Wilson Hired As Sharks Head CoachArchived from 2002-03 season.
Ron Wilson was hired by the San Jose Sharks on Wednesday, three days after the team fired Darryl Sutter and his two assistants.
"I was missing the game intensely," Wilson said. "You get the energy, and you want to be a part of it. You think, 'I'm not going to hear the national anthem this year.' That was really depressing."
Wilson was fired by Washington last May after five years, which included a trip to the Stanley Cup finals in 1998.
"When I got the call Sunday evening, I was rather shocked -- and happy," Wilson said. "This was the first opening (in the NHL) this season, and I'm the first guy in line. Just how lucky can I be?"
The Sharks are a talented, underachieving team, that many picked to go far this year. But a 8-12-2-2 start that put them in last place in the Pacific Division led Sharks general manager Dean Lombardi to fire Sutter along with assistants Rich Preston and Lorne Molleken.
"He's got old-time hockey in him, which is important. Look at his family tree," Lombardi said of Wilson, whose father and uncle both played for Stanley Cup-winning teams in Detroit. "And he's also very well-versed in the technical side of things. He knows how to take advantage of things that his dad and uncle never dreamed about."

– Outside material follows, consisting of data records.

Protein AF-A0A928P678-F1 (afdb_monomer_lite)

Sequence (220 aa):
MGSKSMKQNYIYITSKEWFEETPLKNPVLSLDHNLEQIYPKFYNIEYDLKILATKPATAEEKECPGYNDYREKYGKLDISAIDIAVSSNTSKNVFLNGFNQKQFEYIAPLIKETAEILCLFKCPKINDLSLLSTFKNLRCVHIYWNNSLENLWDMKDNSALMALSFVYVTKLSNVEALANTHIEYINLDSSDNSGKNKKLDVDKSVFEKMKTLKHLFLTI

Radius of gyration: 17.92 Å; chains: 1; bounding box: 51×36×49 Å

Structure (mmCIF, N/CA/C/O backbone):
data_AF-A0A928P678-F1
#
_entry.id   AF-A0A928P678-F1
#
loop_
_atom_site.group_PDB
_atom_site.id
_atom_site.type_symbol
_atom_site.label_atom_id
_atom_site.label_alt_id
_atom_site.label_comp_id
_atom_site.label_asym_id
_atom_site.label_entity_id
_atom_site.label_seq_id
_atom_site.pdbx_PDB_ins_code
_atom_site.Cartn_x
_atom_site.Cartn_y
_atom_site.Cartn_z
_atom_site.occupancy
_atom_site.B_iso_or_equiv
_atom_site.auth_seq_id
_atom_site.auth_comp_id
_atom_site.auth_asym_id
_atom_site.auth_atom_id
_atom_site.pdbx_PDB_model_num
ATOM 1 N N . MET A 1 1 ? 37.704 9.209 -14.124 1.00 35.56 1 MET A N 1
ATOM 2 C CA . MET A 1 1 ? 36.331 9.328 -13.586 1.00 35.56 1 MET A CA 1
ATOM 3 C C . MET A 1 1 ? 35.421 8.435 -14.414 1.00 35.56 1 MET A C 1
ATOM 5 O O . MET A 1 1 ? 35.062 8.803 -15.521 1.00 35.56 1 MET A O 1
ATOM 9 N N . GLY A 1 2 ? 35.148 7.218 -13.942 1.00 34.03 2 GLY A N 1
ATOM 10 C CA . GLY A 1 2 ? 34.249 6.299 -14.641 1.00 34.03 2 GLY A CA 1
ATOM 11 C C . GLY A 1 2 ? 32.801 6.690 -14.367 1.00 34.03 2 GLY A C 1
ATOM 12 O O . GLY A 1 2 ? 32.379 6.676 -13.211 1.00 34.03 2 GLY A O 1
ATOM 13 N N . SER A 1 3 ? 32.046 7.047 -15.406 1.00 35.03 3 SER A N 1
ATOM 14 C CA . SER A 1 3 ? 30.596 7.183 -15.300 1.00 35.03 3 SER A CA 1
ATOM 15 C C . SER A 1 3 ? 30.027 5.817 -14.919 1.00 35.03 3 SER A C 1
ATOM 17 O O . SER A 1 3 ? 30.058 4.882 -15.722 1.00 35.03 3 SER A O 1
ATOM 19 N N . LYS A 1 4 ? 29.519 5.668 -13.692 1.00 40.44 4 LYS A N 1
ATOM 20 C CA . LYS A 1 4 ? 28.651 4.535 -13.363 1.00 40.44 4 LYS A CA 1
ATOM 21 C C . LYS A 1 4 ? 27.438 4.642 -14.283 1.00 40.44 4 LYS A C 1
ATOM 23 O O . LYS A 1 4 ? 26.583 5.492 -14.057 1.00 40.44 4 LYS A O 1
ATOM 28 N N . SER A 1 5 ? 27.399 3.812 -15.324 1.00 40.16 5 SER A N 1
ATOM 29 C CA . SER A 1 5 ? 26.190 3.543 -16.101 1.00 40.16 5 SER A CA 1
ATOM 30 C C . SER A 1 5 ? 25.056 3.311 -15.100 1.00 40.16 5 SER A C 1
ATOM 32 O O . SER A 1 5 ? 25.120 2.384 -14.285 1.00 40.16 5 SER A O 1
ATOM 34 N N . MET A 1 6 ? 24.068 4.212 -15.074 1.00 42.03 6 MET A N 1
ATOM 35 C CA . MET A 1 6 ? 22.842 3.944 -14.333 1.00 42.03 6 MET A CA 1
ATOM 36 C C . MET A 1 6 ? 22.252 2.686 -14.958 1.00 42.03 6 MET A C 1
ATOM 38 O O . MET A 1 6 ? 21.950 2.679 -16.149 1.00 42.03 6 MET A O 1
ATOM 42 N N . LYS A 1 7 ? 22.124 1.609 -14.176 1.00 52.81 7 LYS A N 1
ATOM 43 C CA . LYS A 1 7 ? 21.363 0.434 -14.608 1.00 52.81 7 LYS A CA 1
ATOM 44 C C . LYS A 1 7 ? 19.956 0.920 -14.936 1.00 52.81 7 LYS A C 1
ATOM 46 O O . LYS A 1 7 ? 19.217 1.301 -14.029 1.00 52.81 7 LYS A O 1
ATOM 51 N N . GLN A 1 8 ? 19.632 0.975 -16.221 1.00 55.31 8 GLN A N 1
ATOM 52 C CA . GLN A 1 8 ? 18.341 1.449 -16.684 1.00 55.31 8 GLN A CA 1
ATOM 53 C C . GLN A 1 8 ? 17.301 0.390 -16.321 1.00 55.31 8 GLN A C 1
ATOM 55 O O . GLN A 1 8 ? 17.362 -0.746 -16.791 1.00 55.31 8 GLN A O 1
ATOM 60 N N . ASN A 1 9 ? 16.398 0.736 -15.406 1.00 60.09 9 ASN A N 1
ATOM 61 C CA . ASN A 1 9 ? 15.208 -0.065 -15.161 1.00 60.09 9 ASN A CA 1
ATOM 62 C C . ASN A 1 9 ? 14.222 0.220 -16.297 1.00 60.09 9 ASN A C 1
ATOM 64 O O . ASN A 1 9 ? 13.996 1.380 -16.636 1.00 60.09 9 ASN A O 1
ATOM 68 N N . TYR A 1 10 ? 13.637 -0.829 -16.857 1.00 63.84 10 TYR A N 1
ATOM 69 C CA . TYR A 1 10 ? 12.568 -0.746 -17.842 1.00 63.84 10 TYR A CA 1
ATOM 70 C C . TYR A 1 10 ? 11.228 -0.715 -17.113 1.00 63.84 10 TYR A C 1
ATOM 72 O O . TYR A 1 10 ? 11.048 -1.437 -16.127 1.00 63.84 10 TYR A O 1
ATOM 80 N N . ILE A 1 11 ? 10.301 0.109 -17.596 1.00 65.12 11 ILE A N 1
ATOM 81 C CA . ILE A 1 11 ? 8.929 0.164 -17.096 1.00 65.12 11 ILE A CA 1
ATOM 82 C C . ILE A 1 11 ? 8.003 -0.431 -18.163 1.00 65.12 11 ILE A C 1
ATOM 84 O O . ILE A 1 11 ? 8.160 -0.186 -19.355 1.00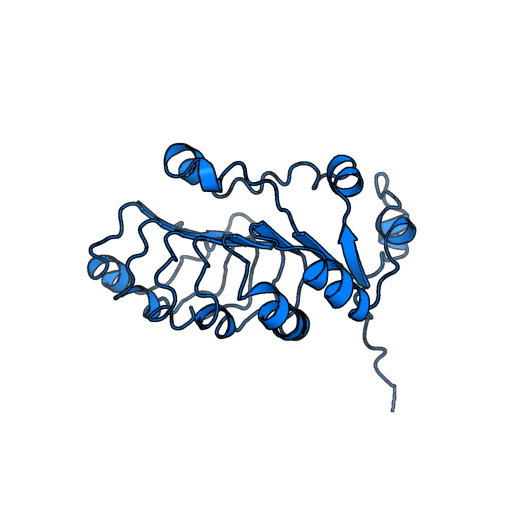 65.12 11 ILE A O 1
ATOM 88 N N . TYR A 1 12 ? 7.063 -1.262 -17.728 1.00 69.56 12 TYR A N 1
ATOM 89 C CA . TYR A 1 12 ? 6.150 -2.025 -18.568 1.00 69.56 12 TYR A CA 1
ATOM 90 C C . TYR A 1 12 ? 4.735 -1.751 -18.103 1.00 69.56 12 TYR A C 1
ATOM 92 O O . TYR A 1 12 ? 4.447 -1.868 -16.914 1.00 69.56 12 TYR A O 1
ATOM 100 N N . ILE A 1 13 ? 3.856 -1.453 -19.048 1.00 64.75 13 ILE A N 1
ATOM 101 C CA . ILE A 1 13 ? 2.420 -1.347 -18.815 1.00 64.75 13 ILE A CA 1
ATOM 102 C C . ILE A 1 13 ? 1.813 -2.541 -19.520 1.00 64.75 13 ILE A C 1
ATOM 104 O O . ILE A 1 13 ? 2.000 -2.712 -20.724 1.00 64.75 13 ILE A O 1
ATOM 108 N N . THR A 1 14 ? 1.188 -3.427 -18.760 1.00 61.69 14 THR A N 1
ATOM 109 C CA . THR A 1 14 ? 0.862 -4.756 -19.278 1.00 61.69 14 THR A CA 1
ATOM 110 C C . THR A 1 14 ? -0.598 -4.839 -19.671 1.00 61.69 14 THR A C 1
ATOM 112 O O . THR A 1 14 ? -1.464 -4.456 -18.885 1.00 61.69 14 THR A O 1
ATOM 115 N N . SER A 1 15 ? -0.868 -5.385 -20.859 1.00 56.16 15 SER A N 1
ATOM 116 C CA . SER A 1 15 ? -2.219 -5.771 -21.262 1.00 56.16 15 SER A CA 1
ATOM 117 C C . SER A 1 15 ? -2.714 -6.966 -20.438 1.00 56.16 15 SER A C 1
ATOM 119 O O . SER A 1 15 ? -1.932 -7.692 -19.815 1.00 56.16 15 SER A O 1
ATOM 121 N N . LYS A 1 16 ? -4.033 -7.187 -20.451 1.00 57.53 16 LYS A N 1
ATOM 122 C CA . LYS A 1 16 ? -4.677 -8.345 -19.815 1.00 57.53 16 LYS A CA 1
ATOM 123 C C . LYS A 1 16 ? -4.087 -9.678 -20.307 1.00 57.53 16 LYS A C 1
ATOM 125 O O . LYS A 1 16 ? -3.743 -10.521 -19.485 1.00 57.53 16 LYS A O 1
ATOM 130 N N . GLU A 1 17 ? -3.852 -9.791 -21.615 1.00 53.03 17 GLU A N 1
ATOM 131 C CA . GLU A 1 17 ? -3.246 -10.958 -22.279 1.00 53.03 17 GLU A CA 1
ATOM 132 C C . GLU A 1 17 ? -1.843 -11.286 -21.747 1.00 53.03 17 GLU A C 1
ATOM 134 O O . GLU A 1 17 ? -1.549 -12.440 -21.456 1.00 53.03 17 GLU A O 1
ATOM 139 N N . TRP A 1 18 ? -0.988 -10.276 -21.535 1.00 55.50 18 TRP A N 1
ATOM 140 C CA . TRP A 1 18 ? 0.354 -10.492 -20.981 1.00 55.50 18 TRP A CA 1
ATOM 141 C C . TRP A 1 18 ? 0.304 -11.119 -19.593 1.00 55.50 18 TRP A C 1
ATOM 143 O O . TRP A 1 18 ? 1.054 -12.046 -19.288 1.00 55.50 18 TRP A O 1
ATOM 153 N N . PHE A 1 19 ? -0.585 -10.604 -18.739 1.00 55.97 19 PHE A N 1
ATOM 154 C CA . PHE A 1 19 ? -0.752 -11.134 -17.396 1.00 55.97 19 PHE A CA 1
ATOM 155 C C . PHE A 1 19 ? -1.125 -12.606 -17.516 1.00 55.97 19 PHE A C 1
ATOM 157 O O . PHE A 1 19 ? -0.399 -13.447 -16.999 1.00 55.97 19 PHE A O 1
ATOM 164 N N . GLU A 1 20 ? -2.148 -12.906 -18.320 1.00 57.41 20 GLU A N 1
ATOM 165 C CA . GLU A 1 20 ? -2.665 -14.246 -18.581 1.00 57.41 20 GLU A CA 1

During Wilson's brief stint as a studio analyst for Canadian sports network TSN, he boldly predicted that the Sharks and Philadelphia would meet in the Stanley Cup finals next June. Now, he's been handed the responsibility for making his own prediction come true.
"Boy, be careful what you say," Wilson said with a grin. "I'll stick by that: Sure, San Jose is going to come out of the West."
Wilson will run his first practice on Thursday morning, with Raeder sticking around to help out for a few days until Wilson hires his assistant coaches.
"I've always prided myself on being flexible," Wilson said. "The players will find out if you're playing hard and you're on top of your game, you're going to play a lot. If somebody else can do a better job, then fine."